Directions for this task: Each line from the one that has "ATOM 215 C C" through the final line of the listing is to be written out exactly, and no other line is.

↓↓↓

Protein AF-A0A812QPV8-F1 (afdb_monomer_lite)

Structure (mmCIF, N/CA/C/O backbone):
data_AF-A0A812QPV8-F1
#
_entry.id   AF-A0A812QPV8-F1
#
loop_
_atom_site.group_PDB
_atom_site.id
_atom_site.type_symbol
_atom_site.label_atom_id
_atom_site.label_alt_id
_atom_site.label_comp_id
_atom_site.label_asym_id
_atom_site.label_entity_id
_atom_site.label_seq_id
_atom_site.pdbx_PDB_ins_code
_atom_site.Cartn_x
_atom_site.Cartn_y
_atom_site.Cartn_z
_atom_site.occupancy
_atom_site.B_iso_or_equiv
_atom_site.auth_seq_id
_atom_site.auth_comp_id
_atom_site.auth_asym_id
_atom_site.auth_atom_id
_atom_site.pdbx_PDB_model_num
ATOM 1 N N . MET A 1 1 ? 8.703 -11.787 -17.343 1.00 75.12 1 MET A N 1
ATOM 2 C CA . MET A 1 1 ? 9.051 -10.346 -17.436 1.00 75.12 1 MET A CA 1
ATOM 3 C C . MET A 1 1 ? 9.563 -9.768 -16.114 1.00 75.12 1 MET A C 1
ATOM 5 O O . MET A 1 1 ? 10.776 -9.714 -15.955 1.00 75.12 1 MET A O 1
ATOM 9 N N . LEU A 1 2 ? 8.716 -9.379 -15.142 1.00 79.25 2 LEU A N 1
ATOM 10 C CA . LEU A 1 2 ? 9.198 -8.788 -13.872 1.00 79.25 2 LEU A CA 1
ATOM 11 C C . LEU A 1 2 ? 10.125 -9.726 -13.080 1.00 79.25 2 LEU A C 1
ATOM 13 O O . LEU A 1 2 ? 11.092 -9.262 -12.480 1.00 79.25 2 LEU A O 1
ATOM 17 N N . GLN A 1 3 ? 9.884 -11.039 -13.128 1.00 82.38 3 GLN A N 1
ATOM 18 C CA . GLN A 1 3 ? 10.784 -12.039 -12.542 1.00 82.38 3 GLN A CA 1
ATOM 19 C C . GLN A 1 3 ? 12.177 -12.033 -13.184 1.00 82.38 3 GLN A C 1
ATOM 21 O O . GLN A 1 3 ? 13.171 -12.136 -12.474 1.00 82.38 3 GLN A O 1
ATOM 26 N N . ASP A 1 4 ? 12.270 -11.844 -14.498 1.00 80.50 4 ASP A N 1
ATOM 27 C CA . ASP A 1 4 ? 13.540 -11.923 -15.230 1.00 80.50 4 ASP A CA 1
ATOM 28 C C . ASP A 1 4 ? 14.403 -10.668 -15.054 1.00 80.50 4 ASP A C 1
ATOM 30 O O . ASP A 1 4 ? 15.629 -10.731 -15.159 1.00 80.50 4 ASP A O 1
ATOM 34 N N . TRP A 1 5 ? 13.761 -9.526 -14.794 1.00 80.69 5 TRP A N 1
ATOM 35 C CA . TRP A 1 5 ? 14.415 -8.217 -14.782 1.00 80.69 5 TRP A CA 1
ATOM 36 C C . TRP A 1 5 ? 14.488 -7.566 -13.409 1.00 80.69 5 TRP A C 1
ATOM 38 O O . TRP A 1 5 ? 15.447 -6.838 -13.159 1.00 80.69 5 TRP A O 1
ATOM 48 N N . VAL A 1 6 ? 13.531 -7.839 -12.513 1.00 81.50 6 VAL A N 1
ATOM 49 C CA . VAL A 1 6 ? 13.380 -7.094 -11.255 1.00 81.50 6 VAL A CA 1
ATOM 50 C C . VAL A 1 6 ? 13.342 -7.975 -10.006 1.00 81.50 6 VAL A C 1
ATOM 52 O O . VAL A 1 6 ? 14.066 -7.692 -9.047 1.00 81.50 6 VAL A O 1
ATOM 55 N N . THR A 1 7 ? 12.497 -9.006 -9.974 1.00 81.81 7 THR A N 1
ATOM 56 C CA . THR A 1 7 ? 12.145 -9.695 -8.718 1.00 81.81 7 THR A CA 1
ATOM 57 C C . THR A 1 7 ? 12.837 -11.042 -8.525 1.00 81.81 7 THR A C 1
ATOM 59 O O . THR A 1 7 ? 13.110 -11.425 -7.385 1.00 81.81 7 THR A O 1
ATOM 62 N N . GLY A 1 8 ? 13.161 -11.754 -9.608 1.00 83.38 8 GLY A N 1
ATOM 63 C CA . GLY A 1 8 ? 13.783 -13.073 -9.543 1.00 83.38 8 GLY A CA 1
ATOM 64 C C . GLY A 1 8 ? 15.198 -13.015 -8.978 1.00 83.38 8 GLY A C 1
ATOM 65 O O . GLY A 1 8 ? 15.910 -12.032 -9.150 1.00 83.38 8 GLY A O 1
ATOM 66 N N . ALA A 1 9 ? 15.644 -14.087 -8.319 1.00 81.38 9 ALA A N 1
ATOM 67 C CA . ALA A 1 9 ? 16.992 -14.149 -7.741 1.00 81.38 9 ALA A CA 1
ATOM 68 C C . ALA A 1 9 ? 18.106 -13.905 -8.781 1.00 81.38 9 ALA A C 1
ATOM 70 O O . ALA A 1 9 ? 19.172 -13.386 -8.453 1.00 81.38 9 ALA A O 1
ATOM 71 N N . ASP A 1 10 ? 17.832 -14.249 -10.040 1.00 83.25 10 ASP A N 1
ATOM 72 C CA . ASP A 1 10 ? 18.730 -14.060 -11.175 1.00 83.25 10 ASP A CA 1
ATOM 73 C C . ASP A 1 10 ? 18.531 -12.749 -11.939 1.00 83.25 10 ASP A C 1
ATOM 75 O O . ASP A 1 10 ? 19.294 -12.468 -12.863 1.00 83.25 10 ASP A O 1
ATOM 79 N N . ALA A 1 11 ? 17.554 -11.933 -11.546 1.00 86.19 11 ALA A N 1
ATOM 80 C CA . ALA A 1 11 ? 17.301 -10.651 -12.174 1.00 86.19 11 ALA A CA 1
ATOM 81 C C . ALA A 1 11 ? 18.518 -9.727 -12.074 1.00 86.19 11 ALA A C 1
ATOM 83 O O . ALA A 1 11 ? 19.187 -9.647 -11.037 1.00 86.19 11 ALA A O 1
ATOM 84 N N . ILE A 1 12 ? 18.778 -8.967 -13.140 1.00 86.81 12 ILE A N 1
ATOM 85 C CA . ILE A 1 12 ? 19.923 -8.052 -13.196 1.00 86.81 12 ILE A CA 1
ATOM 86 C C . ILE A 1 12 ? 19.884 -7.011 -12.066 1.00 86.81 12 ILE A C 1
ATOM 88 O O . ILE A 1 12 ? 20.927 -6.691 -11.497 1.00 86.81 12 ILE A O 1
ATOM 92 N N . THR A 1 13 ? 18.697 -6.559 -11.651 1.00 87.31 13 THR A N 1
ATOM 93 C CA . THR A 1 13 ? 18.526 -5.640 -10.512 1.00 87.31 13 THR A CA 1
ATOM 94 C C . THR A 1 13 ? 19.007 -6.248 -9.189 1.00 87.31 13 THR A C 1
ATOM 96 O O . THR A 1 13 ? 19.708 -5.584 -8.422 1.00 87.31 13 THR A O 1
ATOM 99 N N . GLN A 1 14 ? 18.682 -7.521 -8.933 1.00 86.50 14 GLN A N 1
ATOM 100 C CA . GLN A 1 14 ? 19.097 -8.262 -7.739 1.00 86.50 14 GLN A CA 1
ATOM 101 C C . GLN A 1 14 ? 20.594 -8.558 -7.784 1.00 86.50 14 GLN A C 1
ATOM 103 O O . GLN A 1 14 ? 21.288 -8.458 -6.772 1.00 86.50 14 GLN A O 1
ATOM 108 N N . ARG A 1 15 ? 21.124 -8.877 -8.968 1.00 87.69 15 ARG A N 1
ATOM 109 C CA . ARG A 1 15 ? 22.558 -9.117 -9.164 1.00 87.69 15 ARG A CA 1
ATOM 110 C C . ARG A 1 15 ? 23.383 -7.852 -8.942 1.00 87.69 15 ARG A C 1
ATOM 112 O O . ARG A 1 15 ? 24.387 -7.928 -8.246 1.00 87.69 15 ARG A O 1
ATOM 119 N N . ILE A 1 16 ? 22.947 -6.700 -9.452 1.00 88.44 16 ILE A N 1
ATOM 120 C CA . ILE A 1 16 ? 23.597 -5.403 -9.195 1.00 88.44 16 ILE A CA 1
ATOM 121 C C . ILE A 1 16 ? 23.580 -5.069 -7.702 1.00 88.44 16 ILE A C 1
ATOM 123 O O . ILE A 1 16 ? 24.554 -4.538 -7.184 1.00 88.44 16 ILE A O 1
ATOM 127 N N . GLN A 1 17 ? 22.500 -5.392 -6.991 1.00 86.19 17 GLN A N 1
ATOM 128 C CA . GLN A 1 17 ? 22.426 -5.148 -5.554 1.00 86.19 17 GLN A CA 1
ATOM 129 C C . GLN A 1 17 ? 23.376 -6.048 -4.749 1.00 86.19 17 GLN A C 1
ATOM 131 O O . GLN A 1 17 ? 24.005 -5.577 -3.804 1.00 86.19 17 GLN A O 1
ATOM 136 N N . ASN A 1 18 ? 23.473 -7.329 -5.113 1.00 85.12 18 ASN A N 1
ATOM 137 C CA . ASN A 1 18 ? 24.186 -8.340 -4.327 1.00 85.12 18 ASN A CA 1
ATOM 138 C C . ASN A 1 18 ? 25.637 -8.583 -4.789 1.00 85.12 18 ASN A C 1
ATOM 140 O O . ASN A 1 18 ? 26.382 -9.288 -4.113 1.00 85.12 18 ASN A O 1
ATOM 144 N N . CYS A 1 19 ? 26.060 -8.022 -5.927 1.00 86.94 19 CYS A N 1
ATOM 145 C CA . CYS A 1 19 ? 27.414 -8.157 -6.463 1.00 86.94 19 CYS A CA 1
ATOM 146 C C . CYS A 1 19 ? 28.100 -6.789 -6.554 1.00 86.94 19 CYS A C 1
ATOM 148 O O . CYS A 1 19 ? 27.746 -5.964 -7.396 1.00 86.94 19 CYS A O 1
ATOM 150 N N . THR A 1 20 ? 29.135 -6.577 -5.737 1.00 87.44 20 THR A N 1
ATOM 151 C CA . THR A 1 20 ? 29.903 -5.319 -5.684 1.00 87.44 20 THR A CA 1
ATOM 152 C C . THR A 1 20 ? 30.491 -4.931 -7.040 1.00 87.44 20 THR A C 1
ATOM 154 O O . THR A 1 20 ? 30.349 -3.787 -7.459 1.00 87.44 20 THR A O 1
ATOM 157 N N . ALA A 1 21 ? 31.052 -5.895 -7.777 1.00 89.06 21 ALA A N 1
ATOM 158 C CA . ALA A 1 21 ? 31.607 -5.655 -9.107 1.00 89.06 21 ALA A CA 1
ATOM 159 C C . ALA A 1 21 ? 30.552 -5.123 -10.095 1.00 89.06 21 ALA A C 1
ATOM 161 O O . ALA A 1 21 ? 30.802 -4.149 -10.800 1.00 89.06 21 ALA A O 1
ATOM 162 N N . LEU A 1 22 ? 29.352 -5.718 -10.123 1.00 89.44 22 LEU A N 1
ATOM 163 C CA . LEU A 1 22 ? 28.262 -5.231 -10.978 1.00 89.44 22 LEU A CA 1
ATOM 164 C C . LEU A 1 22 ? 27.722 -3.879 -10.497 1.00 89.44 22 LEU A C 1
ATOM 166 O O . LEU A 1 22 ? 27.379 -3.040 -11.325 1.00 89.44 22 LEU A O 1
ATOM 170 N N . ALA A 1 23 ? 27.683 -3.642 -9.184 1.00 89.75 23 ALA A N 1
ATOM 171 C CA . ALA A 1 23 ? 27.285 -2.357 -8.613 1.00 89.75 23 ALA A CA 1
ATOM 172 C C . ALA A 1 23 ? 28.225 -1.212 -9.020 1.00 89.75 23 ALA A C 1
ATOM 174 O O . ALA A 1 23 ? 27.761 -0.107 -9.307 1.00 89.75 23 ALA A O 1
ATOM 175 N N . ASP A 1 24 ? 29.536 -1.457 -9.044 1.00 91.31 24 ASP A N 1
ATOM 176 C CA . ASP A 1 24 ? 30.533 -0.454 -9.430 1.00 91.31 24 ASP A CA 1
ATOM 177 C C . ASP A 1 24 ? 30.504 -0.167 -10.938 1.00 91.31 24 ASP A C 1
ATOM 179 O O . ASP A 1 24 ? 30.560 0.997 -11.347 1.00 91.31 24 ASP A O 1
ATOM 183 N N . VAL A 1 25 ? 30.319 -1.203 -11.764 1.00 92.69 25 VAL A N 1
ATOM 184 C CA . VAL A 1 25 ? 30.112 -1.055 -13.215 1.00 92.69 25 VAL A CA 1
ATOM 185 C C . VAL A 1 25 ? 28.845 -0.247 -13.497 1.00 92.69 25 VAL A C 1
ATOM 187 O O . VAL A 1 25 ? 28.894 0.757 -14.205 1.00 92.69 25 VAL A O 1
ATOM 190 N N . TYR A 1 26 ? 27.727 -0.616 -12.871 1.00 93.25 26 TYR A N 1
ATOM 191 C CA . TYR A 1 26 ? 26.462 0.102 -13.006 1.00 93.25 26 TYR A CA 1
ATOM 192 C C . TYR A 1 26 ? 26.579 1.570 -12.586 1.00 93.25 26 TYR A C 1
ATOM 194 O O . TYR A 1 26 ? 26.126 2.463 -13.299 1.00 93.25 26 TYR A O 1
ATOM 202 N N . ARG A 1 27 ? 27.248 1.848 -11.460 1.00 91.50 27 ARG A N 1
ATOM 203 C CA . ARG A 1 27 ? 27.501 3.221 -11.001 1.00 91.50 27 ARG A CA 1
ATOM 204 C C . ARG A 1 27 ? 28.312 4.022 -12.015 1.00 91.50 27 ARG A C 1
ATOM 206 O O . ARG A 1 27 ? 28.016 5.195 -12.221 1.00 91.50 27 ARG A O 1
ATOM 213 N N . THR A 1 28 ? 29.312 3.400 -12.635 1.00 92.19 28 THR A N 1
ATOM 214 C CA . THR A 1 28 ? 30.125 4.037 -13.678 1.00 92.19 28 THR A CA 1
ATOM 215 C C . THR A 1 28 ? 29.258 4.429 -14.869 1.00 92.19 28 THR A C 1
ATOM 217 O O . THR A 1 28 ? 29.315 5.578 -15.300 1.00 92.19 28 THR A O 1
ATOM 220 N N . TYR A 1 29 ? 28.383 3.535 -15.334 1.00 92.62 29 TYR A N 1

↑↑↑

Response to the exercise:
ATOM 215 C C . THR A 1 28 ? 29.258 4.429 -14.869 1.00 92.19 28 THR A C 1
ATOM 217 O O . THR A 1 28 ? 29.315 5.578 -15.300 1.00 92.19 28 THR A O 1
ATOM 220 N N . TYR A 1 29 ? 28.383 3.535 -15.334 1.00 92.62 29 TYR A N 1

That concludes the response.